Return, exactly and in full, the lines of the records below starting at the one with "ATOM 51 N N" and ending at the one with "ATOM 66 C CA", and no other lines.

Working data:
▽

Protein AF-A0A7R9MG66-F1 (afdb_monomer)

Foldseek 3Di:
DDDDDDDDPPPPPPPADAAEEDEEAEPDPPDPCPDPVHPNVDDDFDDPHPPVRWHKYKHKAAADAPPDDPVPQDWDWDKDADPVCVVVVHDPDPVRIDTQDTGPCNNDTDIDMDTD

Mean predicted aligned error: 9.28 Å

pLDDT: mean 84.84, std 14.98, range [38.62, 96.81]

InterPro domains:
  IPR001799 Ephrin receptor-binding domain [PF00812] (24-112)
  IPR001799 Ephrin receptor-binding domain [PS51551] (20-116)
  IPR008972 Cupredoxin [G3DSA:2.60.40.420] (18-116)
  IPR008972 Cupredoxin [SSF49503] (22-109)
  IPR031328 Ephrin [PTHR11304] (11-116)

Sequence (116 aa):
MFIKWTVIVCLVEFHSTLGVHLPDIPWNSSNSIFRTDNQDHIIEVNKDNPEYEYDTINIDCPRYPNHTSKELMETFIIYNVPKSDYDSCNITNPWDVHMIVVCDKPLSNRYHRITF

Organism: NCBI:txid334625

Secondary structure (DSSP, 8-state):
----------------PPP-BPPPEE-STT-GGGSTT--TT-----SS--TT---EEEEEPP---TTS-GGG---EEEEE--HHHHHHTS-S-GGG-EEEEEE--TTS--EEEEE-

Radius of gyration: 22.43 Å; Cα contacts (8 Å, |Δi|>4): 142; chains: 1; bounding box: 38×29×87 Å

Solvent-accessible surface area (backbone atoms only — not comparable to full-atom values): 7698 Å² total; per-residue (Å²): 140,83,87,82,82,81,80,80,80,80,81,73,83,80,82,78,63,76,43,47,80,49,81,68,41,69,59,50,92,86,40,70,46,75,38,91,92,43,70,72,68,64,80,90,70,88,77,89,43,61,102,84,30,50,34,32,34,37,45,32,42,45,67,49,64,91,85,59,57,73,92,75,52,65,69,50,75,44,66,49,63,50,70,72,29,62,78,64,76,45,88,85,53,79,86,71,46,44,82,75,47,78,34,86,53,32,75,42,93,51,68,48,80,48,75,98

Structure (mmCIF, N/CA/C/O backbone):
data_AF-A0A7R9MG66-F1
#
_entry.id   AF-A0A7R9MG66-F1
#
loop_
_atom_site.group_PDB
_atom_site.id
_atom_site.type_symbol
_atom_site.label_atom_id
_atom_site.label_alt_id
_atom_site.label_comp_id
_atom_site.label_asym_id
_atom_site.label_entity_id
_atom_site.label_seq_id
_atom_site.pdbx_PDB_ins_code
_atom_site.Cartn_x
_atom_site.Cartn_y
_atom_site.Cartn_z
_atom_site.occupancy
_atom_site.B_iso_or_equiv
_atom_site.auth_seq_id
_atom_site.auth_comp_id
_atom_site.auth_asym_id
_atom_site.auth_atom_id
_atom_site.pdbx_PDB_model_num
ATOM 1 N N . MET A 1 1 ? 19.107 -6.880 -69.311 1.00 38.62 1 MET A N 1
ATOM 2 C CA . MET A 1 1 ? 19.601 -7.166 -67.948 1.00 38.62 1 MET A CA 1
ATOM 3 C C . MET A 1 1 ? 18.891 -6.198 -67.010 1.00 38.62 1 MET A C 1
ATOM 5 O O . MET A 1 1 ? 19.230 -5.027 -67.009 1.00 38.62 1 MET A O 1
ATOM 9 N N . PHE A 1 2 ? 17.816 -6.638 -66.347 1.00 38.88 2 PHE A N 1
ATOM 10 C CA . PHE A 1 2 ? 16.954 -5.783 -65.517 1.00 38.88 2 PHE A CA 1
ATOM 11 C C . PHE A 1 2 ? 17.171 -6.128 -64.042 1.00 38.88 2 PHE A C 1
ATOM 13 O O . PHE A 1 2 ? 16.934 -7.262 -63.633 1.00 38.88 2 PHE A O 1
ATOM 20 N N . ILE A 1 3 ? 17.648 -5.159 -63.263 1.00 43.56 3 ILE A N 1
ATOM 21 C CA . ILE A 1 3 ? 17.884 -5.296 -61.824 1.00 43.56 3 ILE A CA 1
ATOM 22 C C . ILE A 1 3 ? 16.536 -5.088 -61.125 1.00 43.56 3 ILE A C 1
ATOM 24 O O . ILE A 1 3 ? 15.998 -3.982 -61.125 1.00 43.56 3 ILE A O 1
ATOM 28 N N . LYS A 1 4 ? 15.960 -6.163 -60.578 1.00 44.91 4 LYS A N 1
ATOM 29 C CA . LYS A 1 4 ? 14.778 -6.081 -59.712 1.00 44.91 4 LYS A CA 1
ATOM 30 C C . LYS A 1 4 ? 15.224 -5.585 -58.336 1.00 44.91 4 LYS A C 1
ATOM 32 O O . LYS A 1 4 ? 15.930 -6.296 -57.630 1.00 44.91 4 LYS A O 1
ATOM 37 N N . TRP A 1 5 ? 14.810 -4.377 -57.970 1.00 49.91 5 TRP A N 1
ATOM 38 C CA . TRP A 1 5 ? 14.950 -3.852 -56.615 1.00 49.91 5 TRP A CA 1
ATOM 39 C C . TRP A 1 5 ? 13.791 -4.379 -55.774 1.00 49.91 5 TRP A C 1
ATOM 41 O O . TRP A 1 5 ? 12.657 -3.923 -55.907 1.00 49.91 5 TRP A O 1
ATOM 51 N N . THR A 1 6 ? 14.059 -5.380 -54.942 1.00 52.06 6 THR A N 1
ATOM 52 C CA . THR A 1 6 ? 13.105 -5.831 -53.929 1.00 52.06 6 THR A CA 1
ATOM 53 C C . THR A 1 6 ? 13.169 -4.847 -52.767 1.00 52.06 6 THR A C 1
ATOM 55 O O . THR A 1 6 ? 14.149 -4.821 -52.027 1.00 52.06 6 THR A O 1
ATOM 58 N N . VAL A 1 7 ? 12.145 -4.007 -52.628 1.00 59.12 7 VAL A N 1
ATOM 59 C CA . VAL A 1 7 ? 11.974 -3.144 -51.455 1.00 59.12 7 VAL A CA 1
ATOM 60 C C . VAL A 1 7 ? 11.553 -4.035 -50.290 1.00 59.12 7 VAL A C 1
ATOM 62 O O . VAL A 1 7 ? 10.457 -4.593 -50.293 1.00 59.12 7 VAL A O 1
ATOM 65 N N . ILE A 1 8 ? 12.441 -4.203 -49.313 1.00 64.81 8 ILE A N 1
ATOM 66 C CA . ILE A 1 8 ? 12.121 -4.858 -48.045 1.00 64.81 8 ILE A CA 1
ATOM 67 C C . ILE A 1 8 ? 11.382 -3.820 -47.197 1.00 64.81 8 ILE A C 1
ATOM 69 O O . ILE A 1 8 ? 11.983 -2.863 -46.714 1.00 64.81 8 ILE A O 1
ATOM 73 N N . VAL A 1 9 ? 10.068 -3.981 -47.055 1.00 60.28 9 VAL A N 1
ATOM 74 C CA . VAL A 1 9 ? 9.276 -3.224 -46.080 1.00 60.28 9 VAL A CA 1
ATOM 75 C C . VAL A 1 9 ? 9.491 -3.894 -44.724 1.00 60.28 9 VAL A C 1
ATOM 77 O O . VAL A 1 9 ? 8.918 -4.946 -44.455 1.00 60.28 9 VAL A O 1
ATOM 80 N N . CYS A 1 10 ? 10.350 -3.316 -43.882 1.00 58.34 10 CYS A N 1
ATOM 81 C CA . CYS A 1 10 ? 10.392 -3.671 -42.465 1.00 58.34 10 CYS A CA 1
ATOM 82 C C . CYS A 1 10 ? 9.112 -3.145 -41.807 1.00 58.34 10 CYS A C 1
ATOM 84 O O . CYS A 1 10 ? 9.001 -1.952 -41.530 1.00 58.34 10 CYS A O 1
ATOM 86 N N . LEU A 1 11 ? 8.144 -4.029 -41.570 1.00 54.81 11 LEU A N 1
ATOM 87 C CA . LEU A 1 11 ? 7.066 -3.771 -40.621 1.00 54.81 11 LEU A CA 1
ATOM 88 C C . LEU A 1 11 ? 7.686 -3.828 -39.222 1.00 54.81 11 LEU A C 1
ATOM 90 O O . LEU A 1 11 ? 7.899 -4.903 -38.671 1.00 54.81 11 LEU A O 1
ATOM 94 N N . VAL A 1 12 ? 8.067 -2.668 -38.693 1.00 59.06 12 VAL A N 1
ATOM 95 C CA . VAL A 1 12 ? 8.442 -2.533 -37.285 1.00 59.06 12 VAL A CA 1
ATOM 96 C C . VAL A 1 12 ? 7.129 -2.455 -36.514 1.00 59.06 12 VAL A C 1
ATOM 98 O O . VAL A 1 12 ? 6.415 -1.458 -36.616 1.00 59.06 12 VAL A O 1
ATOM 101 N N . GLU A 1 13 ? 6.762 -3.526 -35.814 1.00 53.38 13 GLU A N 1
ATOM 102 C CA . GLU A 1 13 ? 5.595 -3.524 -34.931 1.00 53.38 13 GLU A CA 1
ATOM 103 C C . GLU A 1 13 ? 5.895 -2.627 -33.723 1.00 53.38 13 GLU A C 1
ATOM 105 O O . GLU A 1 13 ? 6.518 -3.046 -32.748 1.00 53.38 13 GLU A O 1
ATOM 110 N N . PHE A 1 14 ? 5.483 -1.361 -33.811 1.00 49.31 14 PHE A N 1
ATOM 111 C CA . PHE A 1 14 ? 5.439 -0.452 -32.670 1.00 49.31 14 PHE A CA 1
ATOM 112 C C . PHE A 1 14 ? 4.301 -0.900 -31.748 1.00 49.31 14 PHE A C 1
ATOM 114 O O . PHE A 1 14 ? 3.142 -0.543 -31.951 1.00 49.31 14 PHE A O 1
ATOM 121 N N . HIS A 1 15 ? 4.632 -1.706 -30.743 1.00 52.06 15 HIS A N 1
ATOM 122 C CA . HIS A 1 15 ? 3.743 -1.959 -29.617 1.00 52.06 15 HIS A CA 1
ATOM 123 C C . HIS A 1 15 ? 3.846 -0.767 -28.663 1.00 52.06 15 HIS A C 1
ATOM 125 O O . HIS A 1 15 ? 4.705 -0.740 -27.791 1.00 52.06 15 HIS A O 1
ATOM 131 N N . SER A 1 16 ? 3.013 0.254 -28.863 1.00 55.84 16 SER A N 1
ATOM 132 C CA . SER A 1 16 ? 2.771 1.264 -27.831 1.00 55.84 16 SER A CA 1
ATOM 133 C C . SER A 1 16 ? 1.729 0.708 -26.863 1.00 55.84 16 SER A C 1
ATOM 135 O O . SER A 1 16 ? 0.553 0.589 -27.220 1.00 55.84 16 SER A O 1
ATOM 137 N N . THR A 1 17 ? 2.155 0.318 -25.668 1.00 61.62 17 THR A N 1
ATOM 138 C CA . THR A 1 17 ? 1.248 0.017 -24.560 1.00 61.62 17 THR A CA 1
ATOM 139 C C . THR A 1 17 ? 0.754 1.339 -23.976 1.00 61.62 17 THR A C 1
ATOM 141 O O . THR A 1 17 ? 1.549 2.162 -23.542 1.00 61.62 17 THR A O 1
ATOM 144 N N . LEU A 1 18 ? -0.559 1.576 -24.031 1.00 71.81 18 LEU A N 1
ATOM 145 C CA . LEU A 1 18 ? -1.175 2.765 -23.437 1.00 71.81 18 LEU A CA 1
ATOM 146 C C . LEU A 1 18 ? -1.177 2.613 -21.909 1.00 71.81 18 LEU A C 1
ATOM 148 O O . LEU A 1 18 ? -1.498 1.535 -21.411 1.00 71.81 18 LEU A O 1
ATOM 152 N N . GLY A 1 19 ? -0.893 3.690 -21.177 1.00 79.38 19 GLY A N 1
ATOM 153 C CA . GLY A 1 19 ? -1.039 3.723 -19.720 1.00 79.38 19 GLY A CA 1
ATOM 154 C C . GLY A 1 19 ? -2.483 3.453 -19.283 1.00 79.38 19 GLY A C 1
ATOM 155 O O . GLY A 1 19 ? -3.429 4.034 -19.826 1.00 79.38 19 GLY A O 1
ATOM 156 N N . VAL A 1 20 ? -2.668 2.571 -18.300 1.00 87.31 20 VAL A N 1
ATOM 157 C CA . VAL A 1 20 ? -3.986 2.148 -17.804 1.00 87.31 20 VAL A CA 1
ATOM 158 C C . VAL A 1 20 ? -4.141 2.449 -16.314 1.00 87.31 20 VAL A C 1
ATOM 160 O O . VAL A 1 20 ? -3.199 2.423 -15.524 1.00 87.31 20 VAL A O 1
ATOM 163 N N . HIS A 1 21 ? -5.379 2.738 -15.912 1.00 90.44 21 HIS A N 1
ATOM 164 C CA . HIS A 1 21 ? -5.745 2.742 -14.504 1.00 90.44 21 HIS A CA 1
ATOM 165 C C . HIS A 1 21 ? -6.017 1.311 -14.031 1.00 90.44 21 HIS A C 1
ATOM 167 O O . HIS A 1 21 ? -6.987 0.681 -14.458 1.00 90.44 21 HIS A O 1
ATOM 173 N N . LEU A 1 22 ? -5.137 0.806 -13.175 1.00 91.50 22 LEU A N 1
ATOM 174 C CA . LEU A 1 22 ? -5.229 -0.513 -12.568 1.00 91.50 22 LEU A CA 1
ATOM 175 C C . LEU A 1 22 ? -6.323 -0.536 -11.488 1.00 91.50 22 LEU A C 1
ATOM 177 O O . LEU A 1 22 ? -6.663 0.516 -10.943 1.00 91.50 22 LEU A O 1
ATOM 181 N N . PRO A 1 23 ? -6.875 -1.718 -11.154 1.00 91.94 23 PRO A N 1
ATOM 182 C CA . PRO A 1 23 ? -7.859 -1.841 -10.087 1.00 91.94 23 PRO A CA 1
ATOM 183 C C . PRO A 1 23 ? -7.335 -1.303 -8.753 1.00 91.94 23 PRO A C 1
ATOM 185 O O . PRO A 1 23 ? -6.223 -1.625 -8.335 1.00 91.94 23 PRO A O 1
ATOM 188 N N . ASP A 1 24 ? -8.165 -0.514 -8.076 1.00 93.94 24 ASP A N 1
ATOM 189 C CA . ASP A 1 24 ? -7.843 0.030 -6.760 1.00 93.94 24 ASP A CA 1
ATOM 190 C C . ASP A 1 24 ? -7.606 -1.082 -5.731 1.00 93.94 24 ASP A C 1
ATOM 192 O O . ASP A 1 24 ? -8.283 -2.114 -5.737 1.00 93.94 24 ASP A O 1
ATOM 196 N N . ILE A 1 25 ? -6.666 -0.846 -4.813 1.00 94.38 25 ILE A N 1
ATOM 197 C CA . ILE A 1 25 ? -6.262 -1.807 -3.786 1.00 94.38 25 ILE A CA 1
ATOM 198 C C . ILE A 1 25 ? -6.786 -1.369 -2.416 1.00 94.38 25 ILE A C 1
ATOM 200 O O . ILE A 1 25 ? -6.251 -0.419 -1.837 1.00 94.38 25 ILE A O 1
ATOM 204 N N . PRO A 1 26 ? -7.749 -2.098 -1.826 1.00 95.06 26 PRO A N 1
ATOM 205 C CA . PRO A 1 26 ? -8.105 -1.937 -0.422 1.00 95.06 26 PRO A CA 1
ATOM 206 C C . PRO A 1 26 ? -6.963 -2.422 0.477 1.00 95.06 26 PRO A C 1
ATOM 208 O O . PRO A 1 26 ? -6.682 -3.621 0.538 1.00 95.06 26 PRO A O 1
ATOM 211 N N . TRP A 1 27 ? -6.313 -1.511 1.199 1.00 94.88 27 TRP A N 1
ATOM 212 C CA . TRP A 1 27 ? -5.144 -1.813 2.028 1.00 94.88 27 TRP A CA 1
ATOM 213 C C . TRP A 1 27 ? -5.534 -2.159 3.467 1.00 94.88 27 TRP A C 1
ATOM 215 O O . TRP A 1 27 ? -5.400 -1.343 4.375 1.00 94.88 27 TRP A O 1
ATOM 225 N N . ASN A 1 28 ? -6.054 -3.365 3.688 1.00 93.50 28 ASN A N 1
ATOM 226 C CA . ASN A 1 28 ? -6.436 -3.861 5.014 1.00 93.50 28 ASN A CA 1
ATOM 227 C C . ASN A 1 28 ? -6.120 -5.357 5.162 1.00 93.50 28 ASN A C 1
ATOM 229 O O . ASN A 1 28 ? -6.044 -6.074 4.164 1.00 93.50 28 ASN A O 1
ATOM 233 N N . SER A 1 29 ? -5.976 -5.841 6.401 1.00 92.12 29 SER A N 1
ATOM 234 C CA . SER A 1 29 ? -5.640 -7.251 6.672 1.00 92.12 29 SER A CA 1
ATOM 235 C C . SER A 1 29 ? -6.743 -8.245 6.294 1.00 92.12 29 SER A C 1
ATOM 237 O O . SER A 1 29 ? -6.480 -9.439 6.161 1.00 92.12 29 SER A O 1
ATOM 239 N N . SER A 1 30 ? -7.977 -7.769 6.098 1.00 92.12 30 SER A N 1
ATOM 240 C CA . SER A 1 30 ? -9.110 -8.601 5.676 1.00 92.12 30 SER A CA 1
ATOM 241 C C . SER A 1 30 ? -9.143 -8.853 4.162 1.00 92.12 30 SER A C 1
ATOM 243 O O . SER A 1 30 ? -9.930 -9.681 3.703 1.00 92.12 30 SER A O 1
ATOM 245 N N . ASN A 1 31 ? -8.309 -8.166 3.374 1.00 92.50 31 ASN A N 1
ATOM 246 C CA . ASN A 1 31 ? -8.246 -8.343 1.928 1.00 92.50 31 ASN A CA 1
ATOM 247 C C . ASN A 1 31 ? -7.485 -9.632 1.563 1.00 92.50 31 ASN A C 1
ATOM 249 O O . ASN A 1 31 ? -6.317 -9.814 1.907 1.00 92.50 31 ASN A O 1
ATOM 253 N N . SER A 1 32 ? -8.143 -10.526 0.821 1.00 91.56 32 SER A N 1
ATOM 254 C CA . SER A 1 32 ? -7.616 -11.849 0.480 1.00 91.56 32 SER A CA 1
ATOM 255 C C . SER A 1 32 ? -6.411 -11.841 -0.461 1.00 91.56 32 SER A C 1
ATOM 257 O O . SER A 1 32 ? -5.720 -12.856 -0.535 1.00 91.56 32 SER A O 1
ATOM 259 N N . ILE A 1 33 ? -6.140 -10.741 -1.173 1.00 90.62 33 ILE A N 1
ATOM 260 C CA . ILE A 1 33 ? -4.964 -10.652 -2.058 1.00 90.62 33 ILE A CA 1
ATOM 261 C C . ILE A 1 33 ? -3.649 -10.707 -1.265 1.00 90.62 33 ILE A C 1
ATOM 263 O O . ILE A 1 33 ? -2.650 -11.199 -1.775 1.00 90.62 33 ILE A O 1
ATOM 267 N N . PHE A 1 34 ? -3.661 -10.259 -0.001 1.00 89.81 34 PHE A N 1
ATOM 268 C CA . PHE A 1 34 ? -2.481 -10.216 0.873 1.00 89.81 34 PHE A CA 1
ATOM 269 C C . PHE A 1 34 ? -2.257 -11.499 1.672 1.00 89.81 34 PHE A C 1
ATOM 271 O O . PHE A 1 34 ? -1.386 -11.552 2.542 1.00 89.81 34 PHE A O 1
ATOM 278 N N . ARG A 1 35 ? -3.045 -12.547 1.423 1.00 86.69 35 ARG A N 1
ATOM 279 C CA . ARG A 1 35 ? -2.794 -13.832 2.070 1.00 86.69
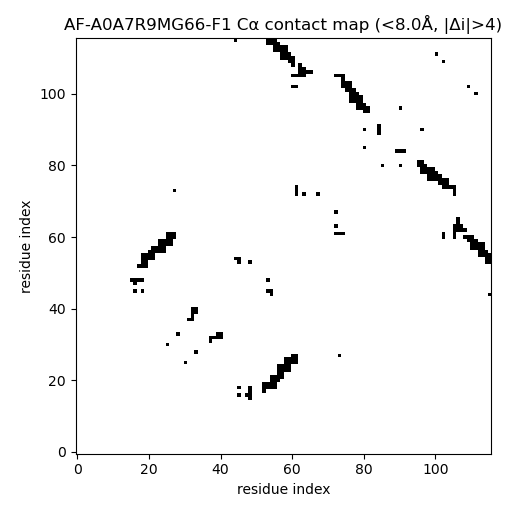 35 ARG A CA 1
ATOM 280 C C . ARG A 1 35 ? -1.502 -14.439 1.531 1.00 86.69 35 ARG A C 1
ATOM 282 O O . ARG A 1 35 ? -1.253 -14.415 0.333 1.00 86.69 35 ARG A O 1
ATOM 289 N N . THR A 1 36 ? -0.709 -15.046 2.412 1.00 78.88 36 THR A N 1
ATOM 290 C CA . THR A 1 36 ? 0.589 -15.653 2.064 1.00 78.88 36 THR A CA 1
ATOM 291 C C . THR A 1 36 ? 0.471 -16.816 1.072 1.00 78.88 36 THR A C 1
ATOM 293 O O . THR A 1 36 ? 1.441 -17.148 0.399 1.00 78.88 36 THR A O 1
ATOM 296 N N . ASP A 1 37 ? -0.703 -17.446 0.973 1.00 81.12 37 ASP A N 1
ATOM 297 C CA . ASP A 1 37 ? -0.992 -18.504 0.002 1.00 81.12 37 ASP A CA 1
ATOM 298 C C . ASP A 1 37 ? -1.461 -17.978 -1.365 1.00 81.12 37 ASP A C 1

△

Reply to the exercise:
ATOM 51 N N . THR A 1 6 ? 14.059 -5.380 -54.942 1.00 52.06 6 THR A N 1
ATOM 52 C CA . THR A 1 6 ? 13.105 -5.831 -53.929 1.00 52.06 6 THR A CA 1
ATOM 53 C C . THR A 1 6 ? 13.169 -4.847 -52.767 1.00 52.06 6 THR A C 1
ATOM 55 O O . THR A 1 6 ? 14.149 -4.821 -52.027 1.00 52.06 6 THR A O 1
ATOM 58 N N . VAL A 1 7 ? 12.145 -4.007 -52.628 1.00 59.12 7 VAL A N 1
ATOM 59 C CA . VAL A 1 7 ? 11.974 -3.144 -51.455 1.00 59.12 7 VAL A CA 1
ATOM 60 C C . VAL A 1 7 ? 11.553 -4.035 -50.290 1.00 59.12 7 VAL A C 1
ATOM 62 O O . VAL A 1 7 ? 10.457 -4.593 -50.293 1.00 59.12 7 VAL A O 1
ATOM 65 N N . ILE A 1 8 ? 12.441 -4.203 -49.313 1.00 64.81 8 ILE A N 1
ATOM 66 C CA . ILE A 1 8 ? 12.121 -4.858 -48.045 1.00 64.81 8 ILE A CA 1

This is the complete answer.